Sri Lanka
Dispatches
In a postcolonial society, artists contend with official fictions
Jyoti Dhar
In March 2018, in the popular tourist district of Kandy, Sri Lanka, a road-rage incident between a Buddhist man and a group of Muslim men unexpectedly escalated into days of mob violence. Religious extremist groups manipulated the incident and used it as an opportunity to spread hate speech, resulting in President Maithripala Sirisena imposing a state of emergency on the island nation, the first since the end of the civil war, nearly a decade ago, in 2009.
But Kandy, or Kanda Uda Rata, as it was known before British colonization, is no stranger to the distortion of histories or the jostling of ideologies. Its dynastic kingdom was the country’s seat of power and religion from the fifteenth to the nineteenth century, staving off successive attacks from local factions and European colonizers alike until it fell to the British in 1815. Though it has been seventy years since Sri Lanka gained independence from Britain, in 1948, successive waves of nationalist movements, giving voice to claims of authenticity or legitimacy of one ethnic group over the other, continue to surface.
In the last few decades, several contemporary artists have engaged with Sri Lanka’s past and present, focusing on the ways that such claims are constructed and truths are doctored. In Royal Couple (2015), a diptych of portraits by Rajni Perera, the country’s clash with colonialism, and the resulting coexistence of cultures and identities, finds apt expression. For Perera, who was born in Sri Lanka and raised in Toronto, the series “created an opportunity to analyze my relationship with colonial ideology, being an immigrant in a colony, and revisiting my colonized country of birth,” she told me recently.
One of the two portraits, Greed, depicts a king in all his finery, seated in a gilded chair. The incongruity of his supposedly macho appearance is brought into sharp relief by his fire-red fingertips, dyed and decorated like a bride’s. But that bearded and mustachioed face is, in fact, the artist herself, surrounded by a medley of motifs: the Dutch East India Company’s cipher, upholstery in a kitschy tropical print, and a backdrop of elegant wallpaper patterned with flowers symbolizing the Orient and Occident. Perera’s reenactments transform Sri Lankan mystical narratives for an anxious, alienated present and challenge the idea of kingship as an incarnation of purity, divinity, and paternal authority.
In the last few decades, several contemporary artists have engaged with Sri Lanka’s past and present.

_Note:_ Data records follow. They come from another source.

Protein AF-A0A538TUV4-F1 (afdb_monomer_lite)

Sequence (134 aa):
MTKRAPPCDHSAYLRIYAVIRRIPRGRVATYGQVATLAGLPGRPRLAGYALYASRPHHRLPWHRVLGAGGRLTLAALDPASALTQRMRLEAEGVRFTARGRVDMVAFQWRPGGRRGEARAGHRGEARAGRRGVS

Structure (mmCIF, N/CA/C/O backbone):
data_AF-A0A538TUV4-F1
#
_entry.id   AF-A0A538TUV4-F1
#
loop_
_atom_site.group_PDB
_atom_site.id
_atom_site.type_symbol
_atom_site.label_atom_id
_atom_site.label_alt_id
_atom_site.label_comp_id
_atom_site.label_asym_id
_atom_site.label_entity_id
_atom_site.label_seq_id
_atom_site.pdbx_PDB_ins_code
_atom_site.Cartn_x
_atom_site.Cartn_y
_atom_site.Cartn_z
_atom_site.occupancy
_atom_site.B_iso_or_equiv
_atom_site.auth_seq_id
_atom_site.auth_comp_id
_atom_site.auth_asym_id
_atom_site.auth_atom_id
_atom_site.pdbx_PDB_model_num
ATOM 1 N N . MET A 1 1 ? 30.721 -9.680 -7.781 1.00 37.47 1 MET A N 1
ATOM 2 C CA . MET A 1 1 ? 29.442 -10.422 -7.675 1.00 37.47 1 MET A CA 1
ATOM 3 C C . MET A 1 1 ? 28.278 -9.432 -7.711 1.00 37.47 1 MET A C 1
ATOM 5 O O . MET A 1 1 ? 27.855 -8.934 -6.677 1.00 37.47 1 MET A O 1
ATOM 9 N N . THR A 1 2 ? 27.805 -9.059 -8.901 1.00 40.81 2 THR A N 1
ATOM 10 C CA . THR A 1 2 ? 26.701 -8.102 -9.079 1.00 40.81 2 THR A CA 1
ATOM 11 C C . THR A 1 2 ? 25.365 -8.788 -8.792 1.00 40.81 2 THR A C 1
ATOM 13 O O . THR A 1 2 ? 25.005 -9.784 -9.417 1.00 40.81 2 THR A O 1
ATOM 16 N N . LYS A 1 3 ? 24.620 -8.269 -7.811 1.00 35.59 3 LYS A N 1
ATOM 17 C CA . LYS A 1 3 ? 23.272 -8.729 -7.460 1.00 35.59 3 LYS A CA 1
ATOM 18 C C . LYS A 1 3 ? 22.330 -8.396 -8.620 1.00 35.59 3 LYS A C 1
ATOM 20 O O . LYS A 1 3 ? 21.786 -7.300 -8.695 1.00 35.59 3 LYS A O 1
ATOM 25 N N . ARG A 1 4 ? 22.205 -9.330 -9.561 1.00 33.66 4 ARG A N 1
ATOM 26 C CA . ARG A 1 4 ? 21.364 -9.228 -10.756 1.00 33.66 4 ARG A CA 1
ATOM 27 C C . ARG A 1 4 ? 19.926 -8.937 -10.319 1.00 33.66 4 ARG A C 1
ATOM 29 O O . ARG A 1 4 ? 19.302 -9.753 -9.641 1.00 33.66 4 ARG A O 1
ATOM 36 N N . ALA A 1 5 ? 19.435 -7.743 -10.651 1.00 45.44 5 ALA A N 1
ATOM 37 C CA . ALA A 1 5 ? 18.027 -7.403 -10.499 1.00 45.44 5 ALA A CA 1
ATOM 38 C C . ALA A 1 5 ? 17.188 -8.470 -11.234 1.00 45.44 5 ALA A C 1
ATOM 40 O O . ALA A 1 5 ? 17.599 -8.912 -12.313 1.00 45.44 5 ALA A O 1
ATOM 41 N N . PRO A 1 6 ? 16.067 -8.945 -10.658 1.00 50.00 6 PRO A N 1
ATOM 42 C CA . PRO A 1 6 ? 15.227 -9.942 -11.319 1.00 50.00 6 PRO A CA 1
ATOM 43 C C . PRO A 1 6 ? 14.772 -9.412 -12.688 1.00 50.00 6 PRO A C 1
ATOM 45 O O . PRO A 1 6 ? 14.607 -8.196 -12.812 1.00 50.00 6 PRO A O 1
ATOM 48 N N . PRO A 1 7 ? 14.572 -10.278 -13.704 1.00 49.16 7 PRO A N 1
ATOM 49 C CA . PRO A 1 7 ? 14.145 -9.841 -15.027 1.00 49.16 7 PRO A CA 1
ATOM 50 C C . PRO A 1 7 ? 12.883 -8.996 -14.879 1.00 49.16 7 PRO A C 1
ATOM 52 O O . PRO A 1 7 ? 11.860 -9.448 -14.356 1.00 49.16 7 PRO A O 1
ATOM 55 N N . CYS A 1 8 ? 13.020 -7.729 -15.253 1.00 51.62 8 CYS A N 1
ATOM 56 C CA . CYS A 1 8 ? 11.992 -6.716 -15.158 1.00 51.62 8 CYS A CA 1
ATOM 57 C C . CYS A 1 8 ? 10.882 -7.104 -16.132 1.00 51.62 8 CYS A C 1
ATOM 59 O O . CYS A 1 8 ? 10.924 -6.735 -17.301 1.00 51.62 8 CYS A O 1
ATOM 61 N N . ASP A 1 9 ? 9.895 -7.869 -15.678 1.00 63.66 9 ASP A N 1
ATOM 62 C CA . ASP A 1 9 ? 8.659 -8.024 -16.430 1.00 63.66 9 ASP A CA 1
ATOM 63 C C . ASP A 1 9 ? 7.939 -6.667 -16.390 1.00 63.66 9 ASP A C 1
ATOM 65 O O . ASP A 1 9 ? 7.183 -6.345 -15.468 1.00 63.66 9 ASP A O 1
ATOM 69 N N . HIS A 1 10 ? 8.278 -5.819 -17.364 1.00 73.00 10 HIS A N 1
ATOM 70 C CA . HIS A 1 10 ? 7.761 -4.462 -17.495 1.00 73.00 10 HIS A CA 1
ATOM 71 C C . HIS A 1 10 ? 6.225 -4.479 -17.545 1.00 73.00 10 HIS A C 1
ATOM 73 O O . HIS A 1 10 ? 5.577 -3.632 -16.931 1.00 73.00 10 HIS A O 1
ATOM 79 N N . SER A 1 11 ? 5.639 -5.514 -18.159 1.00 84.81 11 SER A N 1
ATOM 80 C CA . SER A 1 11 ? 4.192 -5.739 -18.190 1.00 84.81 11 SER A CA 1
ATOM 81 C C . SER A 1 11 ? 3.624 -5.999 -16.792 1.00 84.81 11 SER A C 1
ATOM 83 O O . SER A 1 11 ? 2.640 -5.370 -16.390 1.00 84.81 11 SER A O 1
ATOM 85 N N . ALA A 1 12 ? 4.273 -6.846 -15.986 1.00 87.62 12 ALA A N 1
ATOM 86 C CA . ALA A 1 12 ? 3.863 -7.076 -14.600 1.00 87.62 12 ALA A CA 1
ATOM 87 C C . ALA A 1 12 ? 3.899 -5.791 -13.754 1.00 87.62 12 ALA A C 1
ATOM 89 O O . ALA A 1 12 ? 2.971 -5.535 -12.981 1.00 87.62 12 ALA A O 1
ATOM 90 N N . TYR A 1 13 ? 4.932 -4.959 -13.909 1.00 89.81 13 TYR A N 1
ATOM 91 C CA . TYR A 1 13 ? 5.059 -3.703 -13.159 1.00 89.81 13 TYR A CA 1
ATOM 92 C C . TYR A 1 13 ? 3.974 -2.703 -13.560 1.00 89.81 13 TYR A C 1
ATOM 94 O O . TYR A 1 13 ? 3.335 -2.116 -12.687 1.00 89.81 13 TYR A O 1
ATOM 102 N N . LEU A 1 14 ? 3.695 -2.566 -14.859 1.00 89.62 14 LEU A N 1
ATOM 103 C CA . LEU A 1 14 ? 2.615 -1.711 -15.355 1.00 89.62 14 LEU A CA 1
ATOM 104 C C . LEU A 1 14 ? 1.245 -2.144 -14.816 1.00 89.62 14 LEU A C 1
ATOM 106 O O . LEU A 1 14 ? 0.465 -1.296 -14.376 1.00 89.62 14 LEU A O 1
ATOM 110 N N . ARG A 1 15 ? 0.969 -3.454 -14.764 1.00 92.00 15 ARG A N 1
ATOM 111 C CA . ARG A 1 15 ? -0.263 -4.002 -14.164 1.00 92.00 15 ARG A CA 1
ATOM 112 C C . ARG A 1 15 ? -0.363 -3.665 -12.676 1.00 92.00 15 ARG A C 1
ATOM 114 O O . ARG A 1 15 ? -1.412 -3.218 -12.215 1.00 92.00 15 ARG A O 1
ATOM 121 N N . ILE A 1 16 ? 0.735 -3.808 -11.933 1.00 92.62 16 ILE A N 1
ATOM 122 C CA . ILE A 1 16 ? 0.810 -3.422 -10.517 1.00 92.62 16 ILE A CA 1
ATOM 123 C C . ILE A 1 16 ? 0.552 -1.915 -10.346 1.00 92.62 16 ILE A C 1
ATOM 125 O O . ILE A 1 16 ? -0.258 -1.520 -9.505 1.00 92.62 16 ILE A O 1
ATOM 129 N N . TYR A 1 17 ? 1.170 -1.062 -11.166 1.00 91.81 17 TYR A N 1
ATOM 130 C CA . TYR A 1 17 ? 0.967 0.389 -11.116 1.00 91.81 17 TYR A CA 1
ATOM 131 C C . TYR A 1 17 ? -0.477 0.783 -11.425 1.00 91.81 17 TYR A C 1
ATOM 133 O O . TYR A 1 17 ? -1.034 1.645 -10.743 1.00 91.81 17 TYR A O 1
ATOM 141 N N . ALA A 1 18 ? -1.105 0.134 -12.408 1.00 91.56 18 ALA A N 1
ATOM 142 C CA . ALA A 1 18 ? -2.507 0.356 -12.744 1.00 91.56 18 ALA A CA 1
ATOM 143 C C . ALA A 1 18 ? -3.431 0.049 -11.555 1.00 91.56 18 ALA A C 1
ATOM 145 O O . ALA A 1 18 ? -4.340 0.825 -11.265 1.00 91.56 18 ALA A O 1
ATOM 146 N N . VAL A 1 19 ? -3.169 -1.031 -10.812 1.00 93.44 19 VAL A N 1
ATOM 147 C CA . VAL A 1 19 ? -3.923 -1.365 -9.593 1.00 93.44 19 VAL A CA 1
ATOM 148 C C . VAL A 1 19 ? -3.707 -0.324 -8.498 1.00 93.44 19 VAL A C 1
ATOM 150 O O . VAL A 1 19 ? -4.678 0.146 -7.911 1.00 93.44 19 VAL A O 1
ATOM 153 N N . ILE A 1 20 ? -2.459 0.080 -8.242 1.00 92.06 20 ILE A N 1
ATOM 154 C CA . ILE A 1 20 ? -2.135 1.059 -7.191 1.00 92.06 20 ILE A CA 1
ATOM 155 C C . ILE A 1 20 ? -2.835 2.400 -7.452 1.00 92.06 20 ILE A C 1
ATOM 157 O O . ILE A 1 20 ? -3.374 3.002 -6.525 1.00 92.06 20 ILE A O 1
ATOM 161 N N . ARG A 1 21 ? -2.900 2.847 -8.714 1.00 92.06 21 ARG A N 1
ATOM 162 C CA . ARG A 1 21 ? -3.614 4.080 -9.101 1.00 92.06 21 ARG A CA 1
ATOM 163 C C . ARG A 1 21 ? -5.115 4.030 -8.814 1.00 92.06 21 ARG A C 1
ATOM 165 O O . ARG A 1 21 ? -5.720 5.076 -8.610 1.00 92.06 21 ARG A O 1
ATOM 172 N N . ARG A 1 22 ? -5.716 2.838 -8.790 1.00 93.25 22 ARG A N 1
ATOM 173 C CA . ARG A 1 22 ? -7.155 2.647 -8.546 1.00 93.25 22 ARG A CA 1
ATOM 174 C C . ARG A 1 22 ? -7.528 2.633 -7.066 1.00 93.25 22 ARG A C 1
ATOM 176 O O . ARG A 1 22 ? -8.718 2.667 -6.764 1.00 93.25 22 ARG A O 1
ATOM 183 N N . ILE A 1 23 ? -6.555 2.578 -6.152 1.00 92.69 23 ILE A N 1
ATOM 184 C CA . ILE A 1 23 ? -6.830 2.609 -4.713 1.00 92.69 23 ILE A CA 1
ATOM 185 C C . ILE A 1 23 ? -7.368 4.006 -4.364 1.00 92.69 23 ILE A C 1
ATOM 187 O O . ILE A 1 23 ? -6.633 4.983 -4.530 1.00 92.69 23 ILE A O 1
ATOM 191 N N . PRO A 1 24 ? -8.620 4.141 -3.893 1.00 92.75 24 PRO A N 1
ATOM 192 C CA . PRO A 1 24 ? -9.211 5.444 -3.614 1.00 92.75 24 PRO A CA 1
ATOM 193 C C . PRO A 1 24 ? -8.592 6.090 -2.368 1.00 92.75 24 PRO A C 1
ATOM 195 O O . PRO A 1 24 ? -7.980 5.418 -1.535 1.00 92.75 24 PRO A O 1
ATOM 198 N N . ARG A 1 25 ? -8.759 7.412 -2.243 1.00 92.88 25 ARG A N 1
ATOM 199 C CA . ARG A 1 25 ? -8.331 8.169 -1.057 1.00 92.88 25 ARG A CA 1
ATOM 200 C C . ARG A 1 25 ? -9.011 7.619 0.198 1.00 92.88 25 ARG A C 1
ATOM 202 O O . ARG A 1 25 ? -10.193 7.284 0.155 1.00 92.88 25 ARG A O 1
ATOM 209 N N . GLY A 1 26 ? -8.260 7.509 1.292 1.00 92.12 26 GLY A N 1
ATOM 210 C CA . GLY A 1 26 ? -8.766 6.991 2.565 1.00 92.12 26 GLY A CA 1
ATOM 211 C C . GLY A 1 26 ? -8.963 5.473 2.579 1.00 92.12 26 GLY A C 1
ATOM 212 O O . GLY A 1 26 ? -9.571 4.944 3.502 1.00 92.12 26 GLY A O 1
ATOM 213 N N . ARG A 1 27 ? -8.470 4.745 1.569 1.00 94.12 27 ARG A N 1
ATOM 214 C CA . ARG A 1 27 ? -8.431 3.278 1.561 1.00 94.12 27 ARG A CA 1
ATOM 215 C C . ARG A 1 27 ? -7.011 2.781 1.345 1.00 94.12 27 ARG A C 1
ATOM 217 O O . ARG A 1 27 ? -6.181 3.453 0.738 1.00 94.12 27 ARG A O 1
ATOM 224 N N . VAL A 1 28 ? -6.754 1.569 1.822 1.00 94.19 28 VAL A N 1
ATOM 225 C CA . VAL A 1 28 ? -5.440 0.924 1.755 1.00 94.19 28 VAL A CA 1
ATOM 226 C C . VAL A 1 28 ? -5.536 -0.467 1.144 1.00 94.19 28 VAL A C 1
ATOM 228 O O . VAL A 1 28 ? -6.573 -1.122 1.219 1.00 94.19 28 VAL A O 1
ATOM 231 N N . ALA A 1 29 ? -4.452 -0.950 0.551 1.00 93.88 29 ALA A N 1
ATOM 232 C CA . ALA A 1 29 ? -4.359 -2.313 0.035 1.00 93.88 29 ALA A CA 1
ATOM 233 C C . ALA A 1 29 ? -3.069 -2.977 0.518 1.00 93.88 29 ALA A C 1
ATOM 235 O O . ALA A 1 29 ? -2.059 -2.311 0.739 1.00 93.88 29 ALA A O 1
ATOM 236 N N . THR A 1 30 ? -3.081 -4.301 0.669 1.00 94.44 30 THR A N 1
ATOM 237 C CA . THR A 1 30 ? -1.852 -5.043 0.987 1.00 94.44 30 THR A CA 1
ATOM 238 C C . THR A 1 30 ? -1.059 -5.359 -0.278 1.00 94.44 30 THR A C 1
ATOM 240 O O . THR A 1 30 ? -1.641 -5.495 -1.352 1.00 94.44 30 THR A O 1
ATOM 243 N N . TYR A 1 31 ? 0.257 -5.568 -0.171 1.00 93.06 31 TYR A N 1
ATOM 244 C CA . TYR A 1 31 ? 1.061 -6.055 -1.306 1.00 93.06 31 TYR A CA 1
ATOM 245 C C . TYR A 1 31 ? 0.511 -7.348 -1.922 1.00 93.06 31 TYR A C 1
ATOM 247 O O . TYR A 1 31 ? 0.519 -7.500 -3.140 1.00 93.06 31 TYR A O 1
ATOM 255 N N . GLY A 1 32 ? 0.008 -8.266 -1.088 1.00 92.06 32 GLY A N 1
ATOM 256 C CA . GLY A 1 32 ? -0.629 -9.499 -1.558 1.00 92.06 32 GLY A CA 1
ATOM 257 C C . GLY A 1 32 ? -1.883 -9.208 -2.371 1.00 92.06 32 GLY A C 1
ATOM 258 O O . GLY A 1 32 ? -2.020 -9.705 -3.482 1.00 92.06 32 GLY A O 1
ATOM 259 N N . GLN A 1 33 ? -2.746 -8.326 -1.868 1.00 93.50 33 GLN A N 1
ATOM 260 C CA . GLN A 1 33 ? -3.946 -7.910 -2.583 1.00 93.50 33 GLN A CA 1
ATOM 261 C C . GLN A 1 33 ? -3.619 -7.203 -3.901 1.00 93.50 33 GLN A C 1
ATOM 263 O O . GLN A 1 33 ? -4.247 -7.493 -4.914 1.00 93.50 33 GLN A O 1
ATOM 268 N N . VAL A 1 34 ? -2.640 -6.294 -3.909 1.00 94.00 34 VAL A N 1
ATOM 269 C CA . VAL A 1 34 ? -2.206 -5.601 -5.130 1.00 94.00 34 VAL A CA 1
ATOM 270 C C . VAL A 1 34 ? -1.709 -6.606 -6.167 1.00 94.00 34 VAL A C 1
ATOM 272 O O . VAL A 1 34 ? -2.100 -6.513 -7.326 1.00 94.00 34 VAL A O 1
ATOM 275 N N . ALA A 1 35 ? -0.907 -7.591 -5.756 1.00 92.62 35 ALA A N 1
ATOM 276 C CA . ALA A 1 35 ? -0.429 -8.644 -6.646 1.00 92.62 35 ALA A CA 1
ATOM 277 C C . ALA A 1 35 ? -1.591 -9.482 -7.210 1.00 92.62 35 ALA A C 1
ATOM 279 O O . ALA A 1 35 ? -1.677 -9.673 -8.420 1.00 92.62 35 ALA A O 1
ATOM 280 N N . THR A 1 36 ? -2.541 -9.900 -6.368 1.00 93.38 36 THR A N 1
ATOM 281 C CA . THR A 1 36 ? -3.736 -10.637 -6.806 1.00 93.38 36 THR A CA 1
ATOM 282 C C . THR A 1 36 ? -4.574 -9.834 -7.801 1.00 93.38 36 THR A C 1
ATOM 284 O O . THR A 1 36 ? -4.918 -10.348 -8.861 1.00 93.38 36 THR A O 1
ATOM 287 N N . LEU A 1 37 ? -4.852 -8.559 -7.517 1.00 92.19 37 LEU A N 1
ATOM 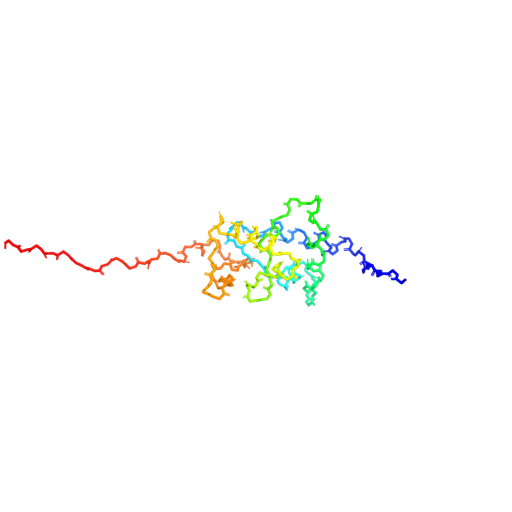288 C CA . LEU A 1 37 ? -5.629 -7.685 -8.406 1.00 92.19 37 LEU A CA 1
ATOM 289 C C . LEU A 1 37 ? -4.892 -7.338 -9.700 1.00 92.19 37 LEU A C 1
ATOM 291 O O . LEU A 1 37 ? -5.527 -7.059 -10.712 1.00 92.19 37 LEU A O 1
ATOM 295 N N . ALA A 1 38 ? -3.561 -7.377 -9.683 1.00 91.81 38 ALA A N 1
ATOM 296 C CA . ALA A 1 38 ? -2.754 -7.249 -10.885 1.00 91.81 38 ALA A CA 1
ATOM 297 C C . ALA A 1 38 ? -2.756 -8.541 -11.716 1.00 91.81 38 ALA A C 1
ATOM 299 O O . ALA A 1 38 ? -2.163 -8.546 -12.787 1.00 91.81 38 ALA A O 1
ATOM 300 N N . GLY A 1 39 ? -3.407 -9.621 -11.263 1.00 91.56 39 GLY A N 1
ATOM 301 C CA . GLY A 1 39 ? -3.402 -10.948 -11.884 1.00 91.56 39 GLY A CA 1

For Cassie Machado, who, like Perera, was born in Sri Lanka but grew up abroad, photography is a way to decipher her sense of diasporic identity. Machado fled the island as a child during the anti-Tamil pogrom known as the Black luly riots of 1983, which triggered the twenty-six-year civil war. “I needed to return to the conflict if I was to understand the psychology and cultural makeup of this country,” Machado says. “The story I wanted to tell was about the end of the war, those traumas and atrocities. I was drawn to the place, the people, and the truth that was being covered up or denied.”
Over the course of five years, Machado, in a gesture to document the perpetual cycles of violence in Sri Lanka, visited the northern areas of laffna and Mullivaikkal. Afterlife VII, Mullivaikkal (2014), taken on the shore where, in 2009, the horrific final stand of the war took place, depicts a tangle of washed-up, shredded clothing. The remains of destroyed lives act as evidence for the silencing of fact and for a minority’s (in this case, the Tamil Hindu community) inability to grieve their dead and lay the past to rest.
Artist Abdul Halik Azeez is based in Colombo, Sri Lanka’s capital. His photographic essay Religious Intolerance and Islamophobia in Post-war Sri Lanka (2014-15) looks at the convenient twisting of truths. Made six months after the 2014 ethnoreligious riots in the southern town of Aluthgama, Azeez’s images capture moments in which sacred light is juxtaposed with petrol bombs, fake news on social media is set against the reality of peaceful coexistence, and a man in a white thole holds a sign reading HAMBAYA—an anti-Muslim slur. When making this work about unrest and misconceptions, Azeez says that he asked himself: “Was this what luly 1983 felt like?”
Azeez’s searching question echoes the sentiments expressed by some writers reporting on the recent Kandy incident. In each episode of violence, from precolonial to postwar, the misuse of cultural symbols is often the work of a few rather than the sentiment of the many. Unfolding these collective distortions, Perera, Machado, and Azeez choose to pursue faith, meaning, and poetry instead, and inadvertently discover truths about themselves. “My work is not only about photography, it’s also about self-discovery and finding meaning in my existence,” says Azeez. “There’s a Sufi saying that if you know yourself, then you know God.... There’s so much power in the way we think.”
Jyoti Dhar is an art critic based between New Delhi and Colombo.